### Exercise description
Return the data below exactly, but only from the line containing "ATOM 27 C C" through the line containing "ATOM 52 O O", with both of those lines included.

### Listed entries
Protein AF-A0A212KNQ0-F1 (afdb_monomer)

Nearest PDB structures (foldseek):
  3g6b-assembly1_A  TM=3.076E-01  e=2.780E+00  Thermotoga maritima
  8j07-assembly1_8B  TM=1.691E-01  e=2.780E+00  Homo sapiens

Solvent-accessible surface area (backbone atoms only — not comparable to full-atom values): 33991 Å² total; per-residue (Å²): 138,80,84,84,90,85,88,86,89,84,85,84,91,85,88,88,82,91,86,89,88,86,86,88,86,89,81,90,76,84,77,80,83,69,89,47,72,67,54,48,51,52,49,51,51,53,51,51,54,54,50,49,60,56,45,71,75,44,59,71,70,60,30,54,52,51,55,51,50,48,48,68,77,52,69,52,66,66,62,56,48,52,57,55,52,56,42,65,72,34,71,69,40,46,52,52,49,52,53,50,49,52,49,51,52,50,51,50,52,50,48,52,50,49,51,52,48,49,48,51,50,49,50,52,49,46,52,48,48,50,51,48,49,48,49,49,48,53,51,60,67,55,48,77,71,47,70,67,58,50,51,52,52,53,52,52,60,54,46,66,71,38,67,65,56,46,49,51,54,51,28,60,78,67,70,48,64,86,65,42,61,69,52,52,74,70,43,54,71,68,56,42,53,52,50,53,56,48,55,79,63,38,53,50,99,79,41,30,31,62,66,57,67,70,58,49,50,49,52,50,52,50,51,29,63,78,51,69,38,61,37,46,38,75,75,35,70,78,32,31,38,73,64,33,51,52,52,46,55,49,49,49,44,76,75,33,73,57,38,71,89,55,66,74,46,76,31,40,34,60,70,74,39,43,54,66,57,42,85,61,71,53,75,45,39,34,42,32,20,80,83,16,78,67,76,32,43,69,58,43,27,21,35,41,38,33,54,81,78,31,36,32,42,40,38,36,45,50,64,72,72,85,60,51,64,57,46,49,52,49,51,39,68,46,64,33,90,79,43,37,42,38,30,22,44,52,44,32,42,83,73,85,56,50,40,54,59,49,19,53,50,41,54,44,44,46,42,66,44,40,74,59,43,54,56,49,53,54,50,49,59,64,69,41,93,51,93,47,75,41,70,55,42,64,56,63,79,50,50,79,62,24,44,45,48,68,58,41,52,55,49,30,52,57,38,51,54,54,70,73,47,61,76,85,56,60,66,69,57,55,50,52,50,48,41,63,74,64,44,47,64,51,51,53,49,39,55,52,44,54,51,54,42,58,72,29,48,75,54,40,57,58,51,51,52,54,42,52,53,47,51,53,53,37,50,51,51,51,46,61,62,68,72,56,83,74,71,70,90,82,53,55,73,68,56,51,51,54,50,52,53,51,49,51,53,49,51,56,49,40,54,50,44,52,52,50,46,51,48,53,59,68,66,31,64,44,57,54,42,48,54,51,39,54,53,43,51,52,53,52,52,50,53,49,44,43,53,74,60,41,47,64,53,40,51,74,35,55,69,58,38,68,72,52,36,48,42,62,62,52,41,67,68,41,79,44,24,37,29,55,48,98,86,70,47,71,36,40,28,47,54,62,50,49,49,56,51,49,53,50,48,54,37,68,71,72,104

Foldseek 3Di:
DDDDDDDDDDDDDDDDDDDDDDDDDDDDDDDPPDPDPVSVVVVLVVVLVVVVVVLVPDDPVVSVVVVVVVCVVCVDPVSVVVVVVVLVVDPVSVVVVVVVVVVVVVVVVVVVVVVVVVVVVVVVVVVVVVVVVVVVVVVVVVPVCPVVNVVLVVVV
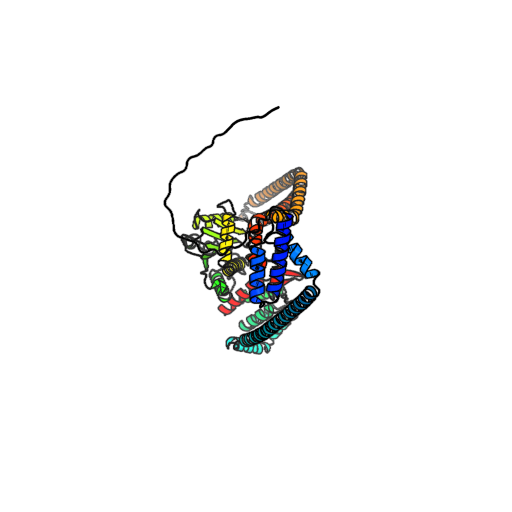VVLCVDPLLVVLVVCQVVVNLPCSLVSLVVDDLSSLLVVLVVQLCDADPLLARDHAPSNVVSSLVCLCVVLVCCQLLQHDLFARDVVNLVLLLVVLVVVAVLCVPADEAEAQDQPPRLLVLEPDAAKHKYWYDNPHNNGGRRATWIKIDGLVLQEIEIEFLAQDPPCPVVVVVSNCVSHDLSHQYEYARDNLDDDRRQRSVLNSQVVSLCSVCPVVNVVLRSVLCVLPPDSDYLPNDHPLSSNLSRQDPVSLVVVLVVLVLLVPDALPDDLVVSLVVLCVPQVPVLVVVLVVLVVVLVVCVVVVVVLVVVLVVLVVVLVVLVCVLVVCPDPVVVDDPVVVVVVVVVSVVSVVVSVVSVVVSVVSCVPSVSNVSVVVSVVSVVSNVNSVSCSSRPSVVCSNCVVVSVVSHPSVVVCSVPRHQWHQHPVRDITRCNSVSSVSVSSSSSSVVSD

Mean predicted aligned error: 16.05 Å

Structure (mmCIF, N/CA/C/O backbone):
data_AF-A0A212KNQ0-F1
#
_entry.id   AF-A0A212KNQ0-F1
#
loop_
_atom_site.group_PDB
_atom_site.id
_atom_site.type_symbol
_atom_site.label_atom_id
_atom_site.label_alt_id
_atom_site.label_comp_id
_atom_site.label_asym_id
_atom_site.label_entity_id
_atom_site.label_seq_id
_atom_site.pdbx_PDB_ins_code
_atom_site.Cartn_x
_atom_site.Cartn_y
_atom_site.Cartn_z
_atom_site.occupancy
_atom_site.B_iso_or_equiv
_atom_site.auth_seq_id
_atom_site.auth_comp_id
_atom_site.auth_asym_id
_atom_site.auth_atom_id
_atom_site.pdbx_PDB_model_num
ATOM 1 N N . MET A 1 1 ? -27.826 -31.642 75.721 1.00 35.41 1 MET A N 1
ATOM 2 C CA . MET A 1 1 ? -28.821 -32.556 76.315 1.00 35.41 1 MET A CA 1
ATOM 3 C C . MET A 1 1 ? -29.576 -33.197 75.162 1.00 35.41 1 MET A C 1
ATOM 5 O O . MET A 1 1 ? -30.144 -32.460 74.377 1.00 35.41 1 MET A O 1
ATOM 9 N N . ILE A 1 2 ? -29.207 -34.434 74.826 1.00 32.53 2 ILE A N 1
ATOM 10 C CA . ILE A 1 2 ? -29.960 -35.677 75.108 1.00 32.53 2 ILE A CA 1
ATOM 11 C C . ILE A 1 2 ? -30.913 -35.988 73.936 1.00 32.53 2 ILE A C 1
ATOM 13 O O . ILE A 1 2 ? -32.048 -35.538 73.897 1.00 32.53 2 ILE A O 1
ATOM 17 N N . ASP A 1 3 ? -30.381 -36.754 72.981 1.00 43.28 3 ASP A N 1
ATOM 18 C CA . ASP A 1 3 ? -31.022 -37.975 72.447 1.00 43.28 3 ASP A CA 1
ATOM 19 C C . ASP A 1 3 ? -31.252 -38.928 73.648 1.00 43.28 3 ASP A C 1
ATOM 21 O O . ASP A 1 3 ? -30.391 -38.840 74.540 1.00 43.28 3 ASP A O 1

--

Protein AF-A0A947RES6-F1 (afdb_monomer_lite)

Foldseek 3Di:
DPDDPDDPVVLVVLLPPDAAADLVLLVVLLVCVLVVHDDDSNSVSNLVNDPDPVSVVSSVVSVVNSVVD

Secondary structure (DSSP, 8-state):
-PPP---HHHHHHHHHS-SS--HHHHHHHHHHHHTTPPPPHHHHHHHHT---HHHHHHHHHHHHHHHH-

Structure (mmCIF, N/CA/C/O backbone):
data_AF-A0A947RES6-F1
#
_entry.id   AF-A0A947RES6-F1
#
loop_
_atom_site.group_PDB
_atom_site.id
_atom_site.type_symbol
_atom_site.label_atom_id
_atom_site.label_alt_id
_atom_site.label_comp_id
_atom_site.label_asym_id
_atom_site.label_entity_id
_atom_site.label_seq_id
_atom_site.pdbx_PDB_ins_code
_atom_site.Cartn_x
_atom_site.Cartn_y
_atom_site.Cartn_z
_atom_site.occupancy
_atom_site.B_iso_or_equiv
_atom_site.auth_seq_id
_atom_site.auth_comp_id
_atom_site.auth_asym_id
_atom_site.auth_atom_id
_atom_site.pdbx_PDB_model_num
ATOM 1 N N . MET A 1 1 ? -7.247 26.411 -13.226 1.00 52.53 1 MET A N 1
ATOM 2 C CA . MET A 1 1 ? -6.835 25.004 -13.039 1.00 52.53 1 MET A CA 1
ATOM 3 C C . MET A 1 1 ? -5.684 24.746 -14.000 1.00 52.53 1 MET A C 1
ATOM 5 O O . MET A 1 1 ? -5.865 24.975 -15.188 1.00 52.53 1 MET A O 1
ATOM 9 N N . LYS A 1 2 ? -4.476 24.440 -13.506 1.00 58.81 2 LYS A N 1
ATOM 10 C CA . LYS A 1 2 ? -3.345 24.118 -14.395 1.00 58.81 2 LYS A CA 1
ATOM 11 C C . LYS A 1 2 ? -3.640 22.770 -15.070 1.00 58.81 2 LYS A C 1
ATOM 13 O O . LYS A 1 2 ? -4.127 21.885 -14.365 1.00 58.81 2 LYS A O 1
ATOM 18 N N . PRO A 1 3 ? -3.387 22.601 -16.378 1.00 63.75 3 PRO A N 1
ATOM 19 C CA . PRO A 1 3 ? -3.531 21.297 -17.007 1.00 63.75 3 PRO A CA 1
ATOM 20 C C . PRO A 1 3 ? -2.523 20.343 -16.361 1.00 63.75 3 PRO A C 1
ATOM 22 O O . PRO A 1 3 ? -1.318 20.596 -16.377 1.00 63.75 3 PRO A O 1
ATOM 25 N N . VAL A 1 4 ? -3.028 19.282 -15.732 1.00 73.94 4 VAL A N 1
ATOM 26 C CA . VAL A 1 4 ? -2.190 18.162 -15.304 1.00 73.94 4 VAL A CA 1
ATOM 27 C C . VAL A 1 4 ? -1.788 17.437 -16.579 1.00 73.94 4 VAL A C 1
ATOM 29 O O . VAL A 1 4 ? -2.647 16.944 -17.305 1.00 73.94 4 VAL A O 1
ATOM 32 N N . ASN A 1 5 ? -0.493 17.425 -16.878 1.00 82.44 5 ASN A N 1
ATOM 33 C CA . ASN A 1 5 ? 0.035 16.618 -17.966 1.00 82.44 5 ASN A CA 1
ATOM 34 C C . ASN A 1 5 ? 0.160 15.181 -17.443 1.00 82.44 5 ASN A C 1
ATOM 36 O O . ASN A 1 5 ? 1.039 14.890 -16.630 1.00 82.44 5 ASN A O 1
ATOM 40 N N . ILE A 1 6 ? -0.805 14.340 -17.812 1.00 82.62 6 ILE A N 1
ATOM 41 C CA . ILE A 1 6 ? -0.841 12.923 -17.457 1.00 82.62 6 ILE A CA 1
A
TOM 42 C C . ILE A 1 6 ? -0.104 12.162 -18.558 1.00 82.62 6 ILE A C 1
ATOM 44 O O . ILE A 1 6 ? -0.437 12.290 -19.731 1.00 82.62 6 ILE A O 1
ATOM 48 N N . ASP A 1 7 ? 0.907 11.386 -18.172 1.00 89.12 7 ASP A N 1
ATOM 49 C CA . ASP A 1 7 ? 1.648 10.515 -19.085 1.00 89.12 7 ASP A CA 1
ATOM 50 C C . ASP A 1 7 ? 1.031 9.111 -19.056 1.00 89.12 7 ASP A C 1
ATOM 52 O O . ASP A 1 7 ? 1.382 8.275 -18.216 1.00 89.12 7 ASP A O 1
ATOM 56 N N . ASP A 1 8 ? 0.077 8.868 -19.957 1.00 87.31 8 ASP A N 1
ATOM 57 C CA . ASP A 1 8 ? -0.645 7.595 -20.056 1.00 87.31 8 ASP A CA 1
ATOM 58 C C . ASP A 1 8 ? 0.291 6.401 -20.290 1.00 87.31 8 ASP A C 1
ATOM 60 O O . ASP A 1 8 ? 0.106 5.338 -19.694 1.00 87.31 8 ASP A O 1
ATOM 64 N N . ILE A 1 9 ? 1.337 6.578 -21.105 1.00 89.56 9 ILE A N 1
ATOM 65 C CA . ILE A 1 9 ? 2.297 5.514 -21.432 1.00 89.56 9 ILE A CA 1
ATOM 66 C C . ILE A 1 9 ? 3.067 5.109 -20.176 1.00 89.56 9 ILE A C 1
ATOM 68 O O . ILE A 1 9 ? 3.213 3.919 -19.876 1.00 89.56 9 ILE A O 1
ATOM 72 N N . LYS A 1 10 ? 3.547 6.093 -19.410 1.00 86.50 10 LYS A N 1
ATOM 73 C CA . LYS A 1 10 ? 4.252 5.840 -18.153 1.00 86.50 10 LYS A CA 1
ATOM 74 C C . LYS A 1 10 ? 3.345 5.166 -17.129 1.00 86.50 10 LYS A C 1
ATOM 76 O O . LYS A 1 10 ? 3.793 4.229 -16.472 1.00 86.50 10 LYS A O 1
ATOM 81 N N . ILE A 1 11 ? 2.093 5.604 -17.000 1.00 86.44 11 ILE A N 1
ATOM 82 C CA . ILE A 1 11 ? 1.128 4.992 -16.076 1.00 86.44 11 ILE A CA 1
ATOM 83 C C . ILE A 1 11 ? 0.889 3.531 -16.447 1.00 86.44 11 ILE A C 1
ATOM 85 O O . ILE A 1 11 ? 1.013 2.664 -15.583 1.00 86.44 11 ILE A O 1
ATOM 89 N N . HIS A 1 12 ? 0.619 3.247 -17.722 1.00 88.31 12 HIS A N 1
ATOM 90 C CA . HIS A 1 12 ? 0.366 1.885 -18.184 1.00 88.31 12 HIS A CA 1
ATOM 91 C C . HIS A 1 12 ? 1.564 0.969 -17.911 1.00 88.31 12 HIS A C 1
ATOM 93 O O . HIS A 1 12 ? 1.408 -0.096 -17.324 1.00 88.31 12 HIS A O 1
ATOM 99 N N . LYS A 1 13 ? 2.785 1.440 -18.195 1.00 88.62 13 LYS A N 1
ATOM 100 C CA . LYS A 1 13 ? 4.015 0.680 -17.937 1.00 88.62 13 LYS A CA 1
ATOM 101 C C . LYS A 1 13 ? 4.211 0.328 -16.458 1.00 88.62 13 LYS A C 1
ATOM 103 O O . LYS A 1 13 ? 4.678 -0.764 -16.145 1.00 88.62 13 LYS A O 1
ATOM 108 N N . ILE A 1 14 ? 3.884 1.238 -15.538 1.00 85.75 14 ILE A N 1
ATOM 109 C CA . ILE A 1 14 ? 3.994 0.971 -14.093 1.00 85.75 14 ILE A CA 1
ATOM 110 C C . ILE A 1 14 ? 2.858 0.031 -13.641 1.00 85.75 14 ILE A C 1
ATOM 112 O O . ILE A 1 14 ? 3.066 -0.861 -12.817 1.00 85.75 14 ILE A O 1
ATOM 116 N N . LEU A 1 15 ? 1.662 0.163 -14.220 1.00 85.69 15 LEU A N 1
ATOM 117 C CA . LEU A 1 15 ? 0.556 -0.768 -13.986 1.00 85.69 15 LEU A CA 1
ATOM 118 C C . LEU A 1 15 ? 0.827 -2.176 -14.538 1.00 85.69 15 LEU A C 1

### Output of the exercise
ATOM 27 C C . VAL A 1 4 ? -1.788 17.437 -16.579 1.00 73.94 4 VAL A C 1
ATOM 29 O O . VAL A 1 4 ? -2.647 16.944 -17.305 1.00 73.94 4 VAL A O 1
ATOM 32 N N . ASN A 1 5 ? -0.493 17.425 -16.878 1.00 82.44 5 ASN A N 1
ATOM 33 C CA . ASN A 1 5 ? 0.035 16.618 -17.966 1.00 82.44 5 ASN A CA 1
ATOM 34 C C . ASN A 1 5 ? 0.160 15.181 -17.443 1.00 82.44 5 ASN A C 1
ATOM 36 O O . ASN A 1 5 ? 1.039 14.890 -16.630 1.00 82.44 5 ASN A O 1
ATOM 40 N N . ILE A 1 6 ? -0.805 14.340 -17.812 1.00 82.62 6 ILE A N 1
ATOM 41 C CA . ILE A 1 6 ? -0.841 12.923 -17.457 1.00 82.62 6 ILE A CA 1
A
TOM 42 C C . ILE A 1 6 ? -0.104 12.162 -18.558 1.00 82.62 6 ILE A C 1
ATOM 44 O O . ILE A 1 6 ? -0.437 12.290 -19.731 1.00 82.62 6 ILE A O 1
ATOM 48 N N . ASP A 1 7 ? 0.907 11.386 -18.172 1.00 89.12 7 ASP A N 1
ATOM 49 C CA . ASP A 1 7 ? 1.648 10.515 -19.085 1.00 89.12 7 ASP A CA 1
ATOM 50 C C . ASP A 1 7 ? 1.031 9.111 -19.056 1.00 89.12 7 ASP A C 1
ATOM 52 O O . ASP A 1 7 ? 1.382 8.275 -18.216 1.00 89.12 7 ASP A O 1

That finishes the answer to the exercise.